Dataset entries
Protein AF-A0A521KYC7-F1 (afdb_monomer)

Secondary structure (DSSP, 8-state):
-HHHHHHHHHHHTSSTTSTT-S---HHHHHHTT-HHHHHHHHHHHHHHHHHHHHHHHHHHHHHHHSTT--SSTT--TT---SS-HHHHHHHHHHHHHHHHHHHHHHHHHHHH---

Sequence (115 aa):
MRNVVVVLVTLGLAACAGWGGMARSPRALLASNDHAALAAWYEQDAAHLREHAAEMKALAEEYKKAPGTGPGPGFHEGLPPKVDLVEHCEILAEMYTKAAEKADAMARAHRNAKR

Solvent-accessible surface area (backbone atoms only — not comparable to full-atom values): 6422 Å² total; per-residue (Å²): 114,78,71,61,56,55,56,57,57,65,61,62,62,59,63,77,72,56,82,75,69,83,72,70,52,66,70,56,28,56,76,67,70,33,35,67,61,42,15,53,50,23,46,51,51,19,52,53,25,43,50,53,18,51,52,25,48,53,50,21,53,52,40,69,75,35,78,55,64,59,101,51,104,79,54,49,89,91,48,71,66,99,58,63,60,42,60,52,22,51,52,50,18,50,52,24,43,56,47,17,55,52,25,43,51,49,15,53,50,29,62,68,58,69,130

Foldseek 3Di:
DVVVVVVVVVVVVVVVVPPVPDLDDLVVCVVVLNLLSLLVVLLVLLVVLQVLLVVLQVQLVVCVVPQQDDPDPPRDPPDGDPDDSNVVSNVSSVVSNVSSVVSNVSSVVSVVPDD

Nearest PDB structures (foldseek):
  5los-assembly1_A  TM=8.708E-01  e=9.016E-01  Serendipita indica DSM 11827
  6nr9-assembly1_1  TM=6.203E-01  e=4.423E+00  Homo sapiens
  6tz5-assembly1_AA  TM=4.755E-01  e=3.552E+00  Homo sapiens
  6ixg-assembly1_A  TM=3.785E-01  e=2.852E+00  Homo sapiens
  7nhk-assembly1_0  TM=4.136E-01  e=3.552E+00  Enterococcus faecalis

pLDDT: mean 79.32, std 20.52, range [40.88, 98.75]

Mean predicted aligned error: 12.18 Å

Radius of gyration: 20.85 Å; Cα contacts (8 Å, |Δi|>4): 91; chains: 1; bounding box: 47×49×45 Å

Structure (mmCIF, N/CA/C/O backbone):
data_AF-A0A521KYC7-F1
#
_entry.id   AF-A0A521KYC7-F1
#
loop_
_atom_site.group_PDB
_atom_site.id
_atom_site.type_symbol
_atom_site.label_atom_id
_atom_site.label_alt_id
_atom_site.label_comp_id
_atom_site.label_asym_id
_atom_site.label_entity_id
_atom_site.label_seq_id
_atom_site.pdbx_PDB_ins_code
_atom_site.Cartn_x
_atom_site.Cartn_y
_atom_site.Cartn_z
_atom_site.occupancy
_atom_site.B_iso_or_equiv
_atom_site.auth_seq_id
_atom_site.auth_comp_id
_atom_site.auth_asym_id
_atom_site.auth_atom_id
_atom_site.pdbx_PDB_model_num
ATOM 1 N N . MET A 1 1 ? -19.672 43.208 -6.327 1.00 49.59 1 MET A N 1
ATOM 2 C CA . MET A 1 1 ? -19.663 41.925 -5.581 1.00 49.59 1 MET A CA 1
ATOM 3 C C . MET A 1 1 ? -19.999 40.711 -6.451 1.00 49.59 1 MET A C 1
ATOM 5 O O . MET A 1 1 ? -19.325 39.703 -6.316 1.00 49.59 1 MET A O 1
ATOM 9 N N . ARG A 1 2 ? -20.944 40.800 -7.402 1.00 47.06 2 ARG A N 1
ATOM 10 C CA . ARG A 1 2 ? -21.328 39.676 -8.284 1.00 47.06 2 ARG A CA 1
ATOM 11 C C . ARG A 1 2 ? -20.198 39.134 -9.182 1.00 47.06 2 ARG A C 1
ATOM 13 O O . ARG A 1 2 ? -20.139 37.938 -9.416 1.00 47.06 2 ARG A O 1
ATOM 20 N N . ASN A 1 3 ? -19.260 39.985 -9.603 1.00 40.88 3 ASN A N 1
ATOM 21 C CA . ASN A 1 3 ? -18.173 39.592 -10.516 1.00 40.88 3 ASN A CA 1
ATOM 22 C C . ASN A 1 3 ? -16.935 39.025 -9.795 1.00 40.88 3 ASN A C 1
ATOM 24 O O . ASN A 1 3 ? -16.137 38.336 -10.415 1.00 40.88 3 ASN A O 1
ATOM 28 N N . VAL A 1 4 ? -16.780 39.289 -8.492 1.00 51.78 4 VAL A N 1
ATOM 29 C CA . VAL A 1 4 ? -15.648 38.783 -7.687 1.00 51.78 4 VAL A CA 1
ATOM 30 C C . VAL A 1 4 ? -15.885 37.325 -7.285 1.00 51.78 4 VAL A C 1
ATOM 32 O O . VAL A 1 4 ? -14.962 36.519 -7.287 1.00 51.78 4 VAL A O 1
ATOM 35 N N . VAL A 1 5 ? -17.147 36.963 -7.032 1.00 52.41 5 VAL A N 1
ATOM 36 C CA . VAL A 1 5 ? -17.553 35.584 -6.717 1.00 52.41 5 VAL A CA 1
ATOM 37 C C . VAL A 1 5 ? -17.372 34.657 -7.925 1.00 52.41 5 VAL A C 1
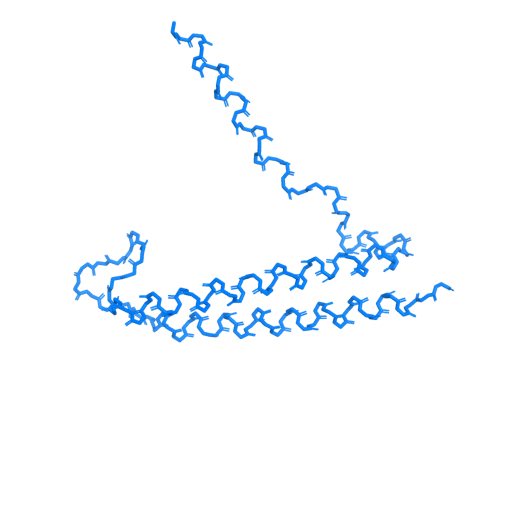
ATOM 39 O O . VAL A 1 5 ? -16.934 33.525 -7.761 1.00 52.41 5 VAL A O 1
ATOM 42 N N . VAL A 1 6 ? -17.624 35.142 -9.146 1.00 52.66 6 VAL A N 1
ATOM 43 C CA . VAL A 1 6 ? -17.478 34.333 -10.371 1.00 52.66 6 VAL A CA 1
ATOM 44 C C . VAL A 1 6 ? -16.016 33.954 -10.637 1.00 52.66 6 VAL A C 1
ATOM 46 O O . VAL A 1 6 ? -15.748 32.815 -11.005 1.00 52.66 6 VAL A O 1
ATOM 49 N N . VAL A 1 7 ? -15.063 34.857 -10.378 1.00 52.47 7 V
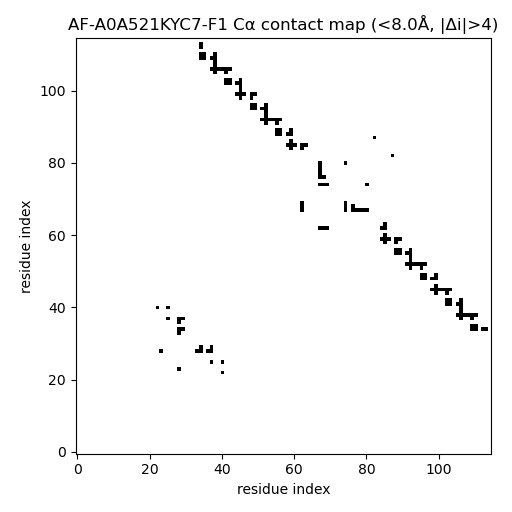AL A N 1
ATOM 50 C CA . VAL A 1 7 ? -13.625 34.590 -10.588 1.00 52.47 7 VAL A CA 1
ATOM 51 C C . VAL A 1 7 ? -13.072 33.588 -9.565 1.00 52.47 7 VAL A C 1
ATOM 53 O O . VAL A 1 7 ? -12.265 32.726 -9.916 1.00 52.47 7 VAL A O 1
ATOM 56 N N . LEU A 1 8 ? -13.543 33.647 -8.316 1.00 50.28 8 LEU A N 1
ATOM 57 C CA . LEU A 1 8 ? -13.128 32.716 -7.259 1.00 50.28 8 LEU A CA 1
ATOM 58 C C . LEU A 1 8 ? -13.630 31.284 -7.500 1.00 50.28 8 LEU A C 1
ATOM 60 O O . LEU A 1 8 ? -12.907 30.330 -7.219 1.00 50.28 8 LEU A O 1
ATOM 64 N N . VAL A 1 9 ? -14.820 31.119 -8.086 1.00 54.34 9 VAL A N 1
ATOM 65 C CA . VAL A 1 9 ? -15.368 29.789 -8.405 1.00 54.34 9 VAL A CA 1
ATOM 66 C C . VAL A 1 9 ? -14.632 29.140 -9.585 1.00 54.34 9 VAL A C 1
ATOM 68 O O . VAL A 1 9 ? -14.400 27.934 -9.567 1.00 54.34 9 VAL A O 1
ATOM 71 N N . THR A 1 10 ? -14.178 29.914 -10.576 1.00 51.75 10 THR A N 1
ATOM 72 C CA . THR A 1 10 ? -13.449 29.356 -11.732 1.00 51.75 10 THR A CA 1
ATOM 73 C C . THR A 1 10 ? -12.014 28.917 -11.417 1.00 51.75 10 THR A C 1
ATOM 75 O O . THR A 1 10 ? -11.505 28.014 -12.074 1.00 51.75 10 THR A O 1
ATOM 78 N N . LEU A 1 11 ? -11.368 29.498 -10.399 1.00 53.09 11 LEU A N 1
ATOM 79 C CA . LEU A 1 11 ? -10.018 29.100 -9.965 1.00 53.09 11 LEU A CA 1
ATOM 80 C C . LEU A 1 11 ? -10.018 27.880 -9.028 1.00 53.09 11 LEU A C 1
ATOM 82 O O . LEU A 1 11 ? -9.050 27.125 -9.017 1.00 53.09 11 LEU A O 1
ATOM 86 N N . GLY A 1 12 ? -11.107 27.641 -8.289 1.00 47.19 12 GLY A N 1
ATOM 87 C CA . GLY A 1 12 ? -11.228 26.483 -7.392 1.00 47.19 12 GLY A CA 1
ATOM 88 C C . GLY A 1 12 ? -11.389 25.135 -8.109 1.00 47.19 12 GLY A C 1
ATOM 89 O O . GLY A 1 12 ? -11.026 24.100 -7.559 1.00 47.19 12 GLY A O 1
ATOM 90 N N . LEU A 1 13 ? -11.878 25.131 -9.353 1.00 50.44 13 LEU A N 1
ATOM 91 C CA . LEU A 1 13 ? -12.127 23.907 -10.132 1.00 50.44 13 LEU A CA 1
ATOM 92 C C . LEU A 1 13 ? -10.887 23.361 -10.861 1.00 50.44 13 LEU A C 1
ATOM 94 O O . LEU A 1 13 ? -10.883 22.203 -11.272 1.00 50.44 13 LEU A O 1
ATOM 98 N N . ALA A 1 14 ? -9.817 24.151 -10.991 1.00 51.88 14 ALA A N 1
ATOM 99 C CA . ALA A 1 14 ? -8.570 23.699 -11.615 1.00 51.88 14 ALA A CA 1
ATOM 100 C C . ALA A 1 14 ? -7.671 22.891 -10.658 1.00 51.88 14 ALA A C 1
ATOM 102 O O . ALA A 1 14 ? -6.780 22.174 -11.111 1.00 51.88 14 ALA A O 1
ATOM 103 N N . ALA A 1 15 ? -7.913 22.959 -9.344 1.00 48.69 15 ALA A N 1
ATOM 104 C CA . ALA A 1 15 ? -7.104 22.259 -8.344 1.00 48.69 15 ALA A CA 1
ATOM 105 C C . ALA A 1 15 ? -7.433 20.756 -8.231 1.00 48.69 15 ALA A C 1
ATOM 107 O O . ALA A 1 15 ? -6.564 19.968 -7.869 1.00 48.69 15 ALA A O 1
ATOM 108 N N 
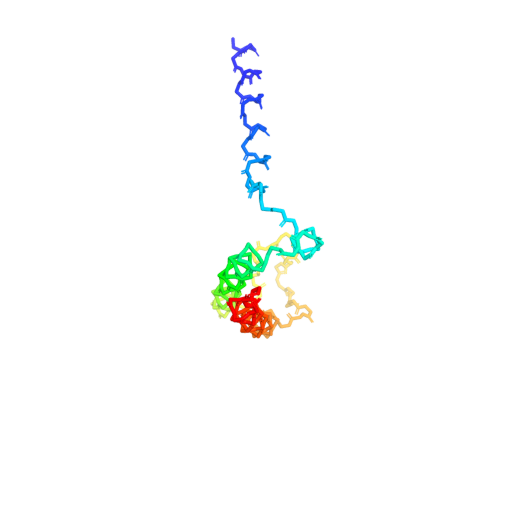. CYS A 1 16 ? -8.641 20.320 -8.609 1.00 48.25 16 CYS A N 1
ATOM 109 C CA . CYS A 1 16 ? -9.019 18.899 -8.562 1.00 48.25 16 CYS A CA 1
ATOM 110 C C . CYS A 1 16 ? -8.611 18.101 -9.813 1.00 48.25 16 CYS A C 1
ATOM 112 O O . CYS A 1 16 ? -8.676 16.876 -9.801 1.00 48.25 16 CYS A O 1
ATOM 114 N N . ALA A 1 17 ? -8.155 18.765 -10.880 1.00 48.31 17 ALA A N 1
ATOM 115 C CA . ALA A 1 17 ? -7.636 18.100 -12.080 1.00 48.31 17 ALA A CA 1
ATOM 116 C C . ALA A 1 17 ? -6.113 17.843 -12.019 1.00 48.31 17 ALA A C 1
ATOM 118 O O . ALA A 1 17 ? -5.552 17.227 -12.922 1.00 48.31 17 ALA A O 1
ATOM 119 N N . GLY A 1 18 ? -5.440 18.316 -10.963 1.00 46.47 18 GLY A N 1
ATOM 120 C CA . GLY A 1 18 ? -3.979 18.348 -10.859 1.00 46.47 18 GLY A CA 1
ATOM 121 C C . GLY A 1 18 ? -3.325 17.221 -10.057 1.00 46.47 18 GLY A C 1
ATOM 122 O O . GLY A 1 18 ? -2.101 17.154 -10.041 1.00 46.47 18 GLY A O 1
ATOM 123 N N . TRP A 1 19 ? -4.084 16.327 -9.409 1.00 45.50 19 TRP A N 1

DESCRIPTION OF THE TASK:
From the records above, copy only the lines starting with the line that holds "ATOM 75 O O" and going on through the line that holds "ATOM 92 C C", exactly as written.

EXERCISE RESPONSE:
ATOM 75 O O . THR A 1 10 ? -11.505 28.014 -12.074 1.00 51.75 10 THR A O 1
ATOM 78 N N . LEU A 1 11 ? -11.368 29.498 -10.399 1.00 53.09 11 LEU A N 1
ATOM 79 C CA . LEU A 1 11 ? -10.018 29.100 -9.965 1.00 53.09 11 LEU A CA 1
ATOM 80 C C . LEU A 1 11 ? -10.018 27.880 -9.028 1.00 53.09 11 LEU A C 1
ATOM 82 O O . LEU A 1 11 ? -9.050 27.125 -9.017 1.00 53.09 11 LEU A O 1
ATOM 86 N N . GLY A 1 12 ? -11.107 27.641 -8.289 1.00 47.19 12 GLY A N 1
ATOM 87 C CA . GLY A 1 12 ? -11.228 26.483 -7.392 1.00 47.19 12 GLY A CA 1
ATOM 88 C C . GLY A 1 12 ? -11.389 25.135 -8.109 1.00 47.19 12 GLY A C 1
ATOM 89 O O . GLY A 1 12 ? -11.026 24.100 -7.559 1.00 47.19 12 GLY A O 1
ATOM 90 N N . LEU A 1 13 ? -11.878 25.131 -9.353 1.00 50.44 13 LEU A N 1
ATOM 91 C CA . LEU A 1 13 ? -12.127 23.907 -10.132 1.00 50.44 13 LEU A CA 1
ATOM 92 C C . LEU A 1 13 ? -10.887 23.361 -10.861 1.00 50.44 13 LEU A C 1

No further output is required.